Exercise goal: Copy out the entries below exactly as they stand, but only from the line containing "ATOM 88 C CA" through the line containing "ATOM 94 C CA".

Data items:
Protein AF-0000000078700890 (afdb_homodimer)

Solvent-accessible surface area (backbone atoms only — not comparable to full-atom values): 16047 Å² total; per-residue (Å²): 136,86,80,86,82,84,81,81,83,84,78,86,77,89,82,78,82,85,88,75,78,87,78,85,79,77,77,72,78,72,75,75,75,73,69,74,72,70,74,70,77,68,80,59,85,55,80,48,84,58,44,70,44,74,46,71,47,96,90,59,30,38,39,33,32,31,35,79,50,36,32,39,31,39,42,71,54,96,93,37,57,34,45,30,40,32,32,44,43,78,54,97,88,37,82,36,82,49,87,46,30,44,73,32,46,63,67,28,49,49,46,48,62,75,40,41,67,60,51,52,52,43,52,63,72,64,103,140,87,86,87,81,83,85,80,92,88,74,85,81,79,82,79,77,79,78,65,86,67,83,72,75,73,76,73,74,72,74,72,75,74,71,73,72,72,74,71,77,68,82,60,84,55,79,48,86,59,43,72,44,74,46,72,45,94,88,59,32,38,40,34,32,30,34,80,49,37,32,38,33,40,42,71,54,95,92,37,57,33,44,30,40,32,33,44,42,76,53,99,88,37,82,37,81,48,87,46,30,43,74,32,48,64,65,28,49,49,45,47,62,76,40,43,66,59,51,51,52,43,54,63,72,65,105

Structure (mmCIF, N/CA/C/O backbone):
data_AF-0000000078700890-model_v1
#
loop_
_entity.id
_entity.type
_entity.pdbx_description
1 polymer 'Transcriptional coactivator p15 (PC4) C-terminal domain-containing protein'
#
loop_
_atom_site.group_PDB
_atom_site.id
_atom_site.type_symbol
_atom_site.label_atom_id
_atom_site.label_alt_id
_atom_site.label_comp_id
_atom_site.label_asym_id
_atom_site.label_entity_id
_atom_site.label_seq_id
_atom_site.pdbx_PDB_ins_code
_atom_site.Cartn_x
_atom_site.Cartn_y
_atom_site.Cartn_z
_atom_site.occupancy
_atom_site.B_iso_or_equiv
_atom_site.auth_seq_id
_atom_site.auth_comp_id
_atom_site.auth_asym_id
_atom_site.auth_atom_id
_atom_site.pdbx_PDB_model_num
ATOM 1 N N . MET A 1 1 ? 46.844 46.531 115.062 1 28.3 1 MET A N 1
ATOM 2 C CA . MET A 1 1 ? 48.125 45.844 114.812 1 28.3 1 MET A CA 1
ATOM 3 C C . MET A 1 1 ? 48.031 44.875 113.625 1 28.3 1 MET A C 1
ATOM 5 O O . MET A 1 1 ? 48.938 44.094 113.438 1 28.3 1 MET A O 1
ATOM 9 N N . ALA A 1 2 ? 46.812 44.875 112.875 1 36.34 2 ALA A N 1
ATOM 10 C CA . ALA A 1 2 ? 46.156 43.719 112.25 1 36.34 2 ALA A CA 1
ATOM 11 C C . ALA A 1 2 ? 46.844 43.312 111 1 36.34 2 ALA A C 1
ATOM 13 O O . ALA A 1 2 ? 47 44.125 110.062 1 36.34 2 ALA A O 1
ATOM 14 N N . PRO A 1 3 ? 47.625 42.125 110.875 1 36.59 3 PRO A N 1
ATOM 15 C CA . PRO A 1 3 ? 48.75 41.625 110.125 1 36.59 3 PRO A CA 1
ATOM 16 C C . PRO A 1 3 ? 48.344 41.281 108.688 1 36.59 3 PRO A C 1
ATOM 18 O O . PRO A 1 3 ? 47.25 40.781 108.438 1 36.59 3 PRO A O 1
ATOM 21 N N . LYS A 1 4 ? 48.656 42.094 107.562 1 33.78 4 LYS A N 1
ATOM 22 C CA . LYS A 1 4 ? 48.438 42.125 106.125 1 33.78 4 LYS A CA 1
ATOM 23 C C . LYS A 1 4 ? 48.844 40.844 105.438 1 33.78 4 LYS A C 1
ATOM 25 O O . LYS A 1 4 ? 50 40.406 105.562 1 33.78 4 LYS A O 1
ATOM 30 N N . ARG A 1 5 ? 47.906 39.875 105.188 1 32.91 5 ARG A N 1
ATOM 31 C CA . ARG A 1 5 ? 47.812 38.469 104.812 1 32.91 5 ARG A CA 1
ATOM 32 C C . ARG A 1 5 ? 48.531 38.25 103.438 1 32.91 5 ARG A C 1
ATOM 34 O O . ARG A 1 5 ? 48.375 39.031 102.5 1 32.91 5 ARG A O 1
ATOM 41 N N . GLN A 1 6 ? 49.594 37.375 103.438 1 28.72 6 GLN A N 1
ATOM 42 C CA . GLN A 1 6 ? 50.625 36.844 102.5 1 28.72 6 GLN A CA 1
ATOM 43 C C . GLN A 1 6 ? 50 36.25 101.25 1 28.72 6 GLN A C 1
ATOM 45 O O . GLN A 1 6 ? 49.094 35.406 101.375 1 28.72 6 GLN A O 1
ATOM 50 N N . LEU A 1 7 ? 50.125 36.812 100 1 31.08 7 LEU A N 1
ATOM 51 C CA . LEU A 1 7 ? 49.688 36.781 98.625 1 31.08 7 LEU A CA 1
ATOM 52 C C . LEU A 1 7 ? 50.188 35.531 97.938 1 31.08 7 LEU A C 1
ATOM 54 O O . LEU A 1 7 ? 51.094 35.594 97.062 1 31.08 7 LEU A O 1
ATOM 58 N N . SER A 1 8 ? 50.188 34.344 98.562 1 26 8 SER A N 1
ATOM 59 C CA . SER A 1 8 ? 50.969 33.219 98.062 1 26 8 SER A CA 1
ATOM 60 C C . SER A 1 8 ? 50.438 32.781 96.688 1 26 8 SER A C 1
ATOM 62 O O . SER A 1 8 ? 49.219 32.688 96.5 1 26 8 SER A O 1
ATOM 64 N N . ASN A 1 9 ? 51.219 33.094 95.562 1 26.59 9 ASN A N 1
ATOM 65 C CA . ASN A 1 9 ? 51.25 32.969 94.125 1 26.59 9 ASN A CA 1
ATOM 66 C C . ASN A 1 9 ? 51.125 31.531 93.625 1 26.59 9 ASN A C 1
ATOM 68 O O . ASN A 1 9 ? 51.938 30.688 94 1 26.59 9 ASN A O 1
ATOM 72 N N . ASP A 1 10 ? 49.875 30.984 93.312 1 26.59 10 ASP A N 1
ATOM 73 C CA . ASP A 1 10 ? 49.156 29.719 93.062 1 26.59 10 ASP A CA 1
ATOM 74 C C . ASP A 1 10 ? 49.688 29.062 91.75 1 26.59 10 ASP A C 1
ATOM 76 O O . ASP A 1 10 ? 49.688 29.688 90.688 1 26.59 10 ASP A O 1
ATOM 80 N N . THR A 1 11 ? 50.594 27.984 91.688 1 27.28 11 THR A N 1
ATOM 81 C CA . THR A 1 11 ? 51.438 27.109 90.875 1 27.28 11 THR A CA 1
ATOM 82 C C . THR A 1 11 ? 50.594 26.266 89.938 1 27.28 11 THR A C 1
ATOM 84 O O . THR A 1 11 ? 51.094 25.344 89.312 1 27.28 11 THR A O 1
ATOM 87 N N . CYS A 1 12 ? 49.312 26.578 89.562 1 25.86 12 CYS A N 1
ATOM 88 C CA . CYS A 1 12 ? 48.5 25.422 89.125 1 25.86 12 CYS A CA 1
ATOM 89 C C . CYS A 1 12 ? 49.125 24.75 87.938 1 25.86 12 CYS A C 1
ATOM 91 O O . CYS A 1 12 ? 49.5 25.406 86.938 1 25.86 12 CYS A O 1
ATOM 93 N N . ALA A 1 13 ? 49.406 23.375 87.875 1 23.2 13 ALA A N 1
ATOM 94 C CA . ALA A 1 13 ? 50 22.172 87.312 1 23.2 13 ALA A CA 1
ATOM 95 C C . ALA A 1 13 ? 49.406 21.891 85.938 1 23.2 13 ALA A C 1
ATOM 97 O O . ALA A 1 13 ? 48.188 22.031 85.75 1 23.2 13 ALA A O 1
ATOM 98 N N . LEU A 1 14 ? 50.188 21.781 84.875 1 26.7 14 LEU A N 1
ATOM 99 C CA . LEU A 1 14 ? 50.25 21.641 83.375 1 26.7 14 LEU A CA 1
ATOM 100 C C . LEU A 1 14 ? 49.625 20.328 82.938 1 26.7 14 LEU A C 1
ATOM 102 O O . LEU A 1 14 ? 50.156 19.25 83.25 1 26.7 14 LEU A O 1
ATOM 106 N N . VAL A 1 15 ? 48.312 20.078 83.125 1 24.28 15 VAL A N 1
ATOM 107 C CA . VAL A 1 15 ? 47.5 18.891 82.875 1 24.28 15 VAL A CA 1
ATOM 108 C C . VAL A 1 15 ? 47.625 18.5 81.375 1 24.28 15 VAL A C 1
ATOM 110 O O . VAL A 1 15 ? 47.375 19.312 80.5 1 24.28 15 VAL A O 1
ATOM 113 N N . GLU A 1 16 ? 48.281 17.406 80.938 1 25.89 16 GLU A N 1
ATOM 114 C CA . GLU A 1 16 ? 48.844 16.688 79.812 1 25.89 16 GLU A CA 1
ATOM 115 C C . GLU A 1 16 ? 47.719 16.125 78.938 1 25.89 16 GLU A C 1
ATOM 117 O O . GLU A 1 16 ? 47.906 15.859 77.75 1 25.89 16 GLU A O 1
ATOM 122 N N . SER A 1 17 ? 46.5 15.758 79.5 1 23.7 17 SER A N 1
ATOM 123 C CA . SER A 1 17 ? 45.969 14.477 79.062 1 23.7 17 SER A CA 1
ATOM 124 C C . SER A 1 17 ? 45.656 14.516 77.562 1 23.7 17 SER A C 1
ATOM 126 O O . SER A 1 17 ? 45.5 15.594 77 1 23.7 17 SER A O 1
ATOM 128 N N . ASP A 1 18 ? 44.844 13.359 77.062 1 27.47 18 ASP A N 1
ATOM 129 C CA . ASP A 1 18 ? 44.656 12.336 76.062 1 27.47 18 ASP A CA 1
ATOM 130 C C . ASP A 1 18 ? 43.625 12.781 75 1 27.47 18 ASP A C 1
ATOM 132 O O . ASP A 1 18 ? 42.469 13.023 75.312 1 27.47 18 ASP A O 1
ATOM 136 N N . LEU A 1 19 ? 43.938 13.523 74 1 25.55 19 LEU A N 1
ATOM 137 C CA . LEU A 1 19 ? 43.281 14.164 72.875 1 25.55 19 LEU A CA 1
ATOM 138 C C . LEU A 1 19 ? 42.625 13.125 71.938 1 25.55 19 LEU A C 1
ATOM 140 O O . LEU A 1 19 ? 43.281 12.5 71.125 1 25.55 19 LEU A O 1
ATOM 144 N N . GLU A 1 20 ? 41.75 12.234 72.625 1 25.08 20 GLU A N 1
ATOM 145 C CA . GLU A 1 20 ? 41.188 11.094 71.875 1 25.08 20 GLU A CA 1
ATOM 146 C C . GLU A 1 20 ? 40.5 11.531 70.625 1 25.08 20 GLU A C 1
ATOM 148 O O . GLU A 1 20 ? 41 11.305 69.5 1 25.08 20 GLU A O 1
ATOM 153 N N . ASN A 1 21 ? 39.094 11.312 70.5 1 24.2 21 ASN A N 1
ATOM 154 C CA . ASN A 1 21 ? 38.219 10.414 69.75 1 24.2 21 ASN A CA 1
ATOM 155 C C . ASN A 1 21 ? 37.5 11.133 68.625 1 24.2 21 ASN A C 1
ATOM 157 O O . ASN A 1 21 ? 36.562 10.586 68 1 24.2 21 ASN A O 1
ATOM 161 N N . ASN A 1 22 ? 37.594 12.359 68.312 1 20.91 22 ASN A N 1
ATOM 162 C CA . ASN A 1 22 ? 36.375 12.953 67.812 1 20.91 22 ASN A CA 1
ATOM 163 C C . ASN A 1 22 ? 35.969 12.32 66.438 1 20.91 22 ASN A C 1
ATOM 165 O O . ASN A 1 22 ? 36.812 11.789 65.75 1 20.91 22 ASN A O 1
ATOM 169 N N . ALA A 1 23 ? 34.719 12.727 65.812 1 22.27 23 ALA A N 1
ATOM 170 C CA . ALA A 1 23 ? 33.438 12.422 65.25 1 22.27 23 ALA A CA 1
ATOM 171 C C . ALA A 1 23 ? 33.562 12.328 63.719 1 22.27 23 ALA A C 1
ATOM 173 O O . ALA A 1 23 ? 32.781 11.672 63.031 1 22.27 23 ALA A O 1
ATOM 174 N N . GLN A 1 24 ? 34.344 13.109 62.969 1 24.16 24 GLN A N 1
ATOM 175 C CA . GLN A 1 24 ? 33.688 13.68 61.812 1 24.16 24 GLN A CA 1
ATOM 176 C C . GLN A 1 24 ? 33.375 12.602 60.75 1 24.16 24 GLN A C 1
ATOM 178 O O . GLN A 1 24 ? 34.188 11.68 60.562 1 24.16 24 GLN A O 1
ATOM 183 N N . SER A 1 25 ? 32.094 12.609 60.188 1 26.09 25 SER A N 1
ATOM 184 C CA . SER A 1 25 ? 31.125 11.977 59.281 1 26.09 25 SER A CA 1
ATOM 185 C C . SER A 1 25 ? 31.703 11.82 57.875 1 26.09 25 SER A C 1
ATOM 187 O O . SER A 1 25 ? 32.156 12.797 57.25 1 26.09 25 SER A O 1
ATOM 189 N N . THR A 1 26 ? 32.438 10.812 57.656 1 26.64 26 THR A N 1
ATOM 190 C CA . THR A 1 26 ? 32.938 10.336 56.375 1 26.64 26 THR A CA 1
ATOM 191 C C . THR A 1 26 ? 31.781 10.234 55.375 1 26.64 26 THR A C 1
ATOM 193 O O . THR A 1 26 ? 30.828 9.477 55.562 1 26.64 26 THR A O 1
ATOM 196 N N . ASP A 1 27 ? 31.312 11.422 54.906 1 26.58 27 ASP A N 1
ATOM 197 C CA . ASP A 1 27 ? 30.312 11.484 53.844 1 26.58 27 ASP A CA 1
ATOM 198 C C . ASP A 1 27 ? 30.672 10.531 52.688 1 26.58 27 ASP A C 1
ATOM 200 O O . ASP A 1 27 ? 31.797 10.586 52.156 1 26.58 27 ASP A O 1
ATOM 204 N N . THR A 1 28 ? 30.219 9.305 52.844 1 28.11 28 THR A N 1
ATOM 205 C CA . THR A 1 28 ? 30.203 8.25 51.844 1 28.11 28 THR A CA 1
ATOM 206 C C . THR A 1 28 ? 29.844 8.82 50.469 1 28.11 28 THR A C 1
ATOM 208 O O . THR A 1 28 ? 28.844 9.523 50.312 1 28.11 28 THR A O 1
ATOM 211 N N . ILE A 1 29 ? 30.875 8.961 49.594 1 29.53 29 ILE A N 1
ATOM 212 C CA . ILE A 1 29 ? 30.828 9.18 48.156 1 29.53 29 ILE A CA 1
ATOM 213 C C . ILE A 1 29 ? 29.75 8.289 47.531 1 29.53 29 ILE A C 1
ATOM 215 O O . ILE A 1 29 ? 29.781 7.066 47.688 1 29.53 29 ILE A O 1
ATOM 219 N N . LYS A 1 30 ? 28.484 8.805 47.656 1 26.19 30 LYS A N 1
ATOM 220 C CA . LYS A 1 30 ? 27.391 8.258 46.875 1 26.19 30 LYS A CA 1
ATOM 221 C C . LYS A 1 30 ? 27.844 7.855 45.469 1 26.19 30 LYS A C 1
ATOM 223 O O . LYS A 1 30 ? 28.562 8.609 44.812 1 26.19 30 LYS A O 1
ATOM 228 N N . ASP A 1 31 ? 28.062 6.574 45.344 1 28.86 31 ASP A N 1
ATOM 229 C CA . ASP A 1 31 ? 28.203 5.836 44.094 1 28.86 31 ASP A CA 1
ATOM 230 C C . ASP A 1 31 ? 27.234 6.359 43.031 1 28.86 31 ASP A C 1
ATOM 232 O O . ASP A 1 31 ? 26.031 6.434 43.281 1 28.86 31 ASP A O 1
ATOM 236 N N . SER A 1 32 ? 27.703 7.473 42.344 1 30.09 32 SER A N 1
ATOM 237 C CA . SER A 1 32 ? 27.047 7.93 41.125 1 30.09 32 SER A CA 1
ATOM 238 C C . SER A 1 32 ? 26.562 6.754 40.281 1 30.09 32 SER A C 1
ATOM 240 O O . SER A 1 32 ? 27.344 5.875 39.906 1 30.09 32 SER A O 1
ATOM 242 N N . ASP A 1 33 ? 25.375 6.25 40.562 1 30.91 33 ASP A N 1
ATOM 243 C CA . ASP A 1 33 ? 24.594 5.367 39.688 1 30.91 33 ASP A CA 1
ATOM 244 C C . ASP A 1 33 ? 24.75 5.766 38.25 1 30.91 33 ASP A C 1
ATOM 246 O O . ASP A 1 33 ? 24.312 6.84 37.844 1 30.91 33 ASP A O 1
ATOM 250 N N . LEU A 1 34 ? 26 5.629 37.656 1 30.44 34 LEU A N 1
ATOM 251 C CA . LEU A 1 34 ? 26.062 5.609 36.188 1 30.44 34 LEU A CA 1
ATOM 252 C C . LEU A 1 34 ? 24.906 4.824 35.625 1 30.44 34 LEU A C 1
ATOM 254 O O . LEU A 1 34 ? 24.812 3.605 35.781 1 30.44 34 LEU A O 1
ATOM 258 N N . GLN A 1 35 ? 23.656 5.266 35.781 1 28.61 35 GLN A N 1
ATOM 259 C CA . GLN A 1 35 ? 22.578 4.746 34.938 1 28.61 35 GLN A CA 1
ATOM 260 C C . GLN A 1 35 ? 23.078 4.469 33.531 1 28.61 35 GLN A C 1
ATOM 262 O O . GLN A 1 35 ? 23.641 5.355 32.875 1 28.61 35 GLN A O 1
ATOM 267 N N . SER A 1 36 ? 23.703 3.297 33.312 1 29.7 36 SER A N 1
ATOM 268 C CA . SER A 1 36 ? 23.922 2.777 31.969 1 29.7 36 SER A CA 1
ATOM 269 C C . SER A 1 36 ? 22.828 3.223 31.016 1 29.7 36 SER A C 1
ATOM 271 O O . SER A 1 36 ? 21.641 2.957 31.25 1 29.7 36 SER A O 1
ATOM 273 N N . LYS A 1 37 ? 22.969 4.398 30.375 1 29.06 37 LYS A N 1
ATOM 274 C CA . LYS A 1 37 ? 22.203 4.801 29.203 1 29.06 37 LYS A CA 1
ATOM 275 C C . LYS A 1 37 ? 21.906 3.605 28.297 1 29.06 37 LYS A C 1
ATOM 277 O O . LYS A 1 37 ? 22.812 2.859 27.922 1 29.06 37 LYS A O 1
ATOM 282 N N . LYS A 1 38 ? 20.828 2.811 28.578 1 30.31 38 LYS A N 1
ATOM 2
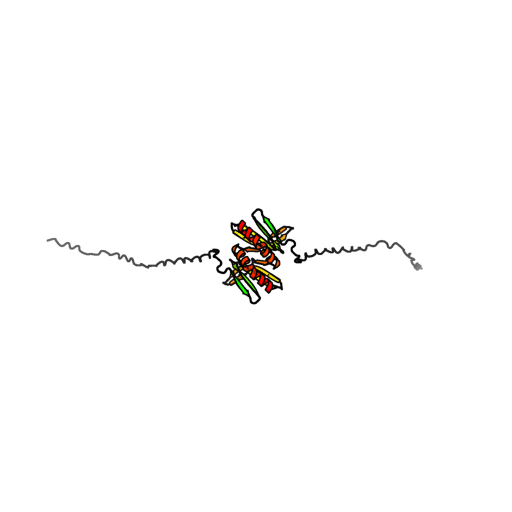83 C CA . LYS A 1 38 ? 20.344 1.898 27.531 1 30.31 38 LYS A CA 1
ATOM 284 C C . LYS A 1 38 ? 20.625 2.459 26.141 1 30.31 38 LYS A C 1
ATOM 286 O O . LYS A 1 38 ? 20.297 3.611 25.859 1 30.31 38 LYS A O 1
ATOM 291 N N . PRO A 1 39 ? 21.734 1.972 25.484 1 29.89 39 PRO A N 1
ATOM 292 C CA . PRO A 1 39 ? 21.938 2.395 24.094 1 29.89 39 PRO A CA 1
ATOM 293 C C . PRO A 1 39 ? 20.625 2.602 23.344 1 29.89 39 PRO A C 1
ATOM 295 O O . PRO A 1 39 ? 19.703 1.783 23.453 1 29.89 39 PRO A O 1
ATOM 298 N N . LYS A 1 40 ? 20.094 3.742 23.219 1 30.88 40 LYS A N 1
ATOM 299 C CA . LYS A 1 40 ? 19.062 4.016 22.219 1 30.88 40 LYS A CA 1
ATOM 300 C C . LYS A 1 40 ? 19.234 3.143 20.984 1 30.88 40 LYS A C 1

Completed task:
ATOM 88 C CA . CYS A 1 12 ? 48.5 25.422 89.125 1 25.86 12 CYS A CA 1
ATOM 89 C C . CYS A 1 12 ? 49.125 24.75 87.938 1 25.86 12 CYS A C 1
ATOM 91 O O . CYS A 1 12 ? 49.5 25.406 86.938 1 25.86 12 CYS A O 1
ATOM 93 N N . ALA A 1 13 ? 49.406 23.375 87.875 1 23.2 13 ALA A N 1
ATOM 94 C CA . ALA A 1 13 ? 50 22.172 87.312 1 23.2 13 ALA A CA 1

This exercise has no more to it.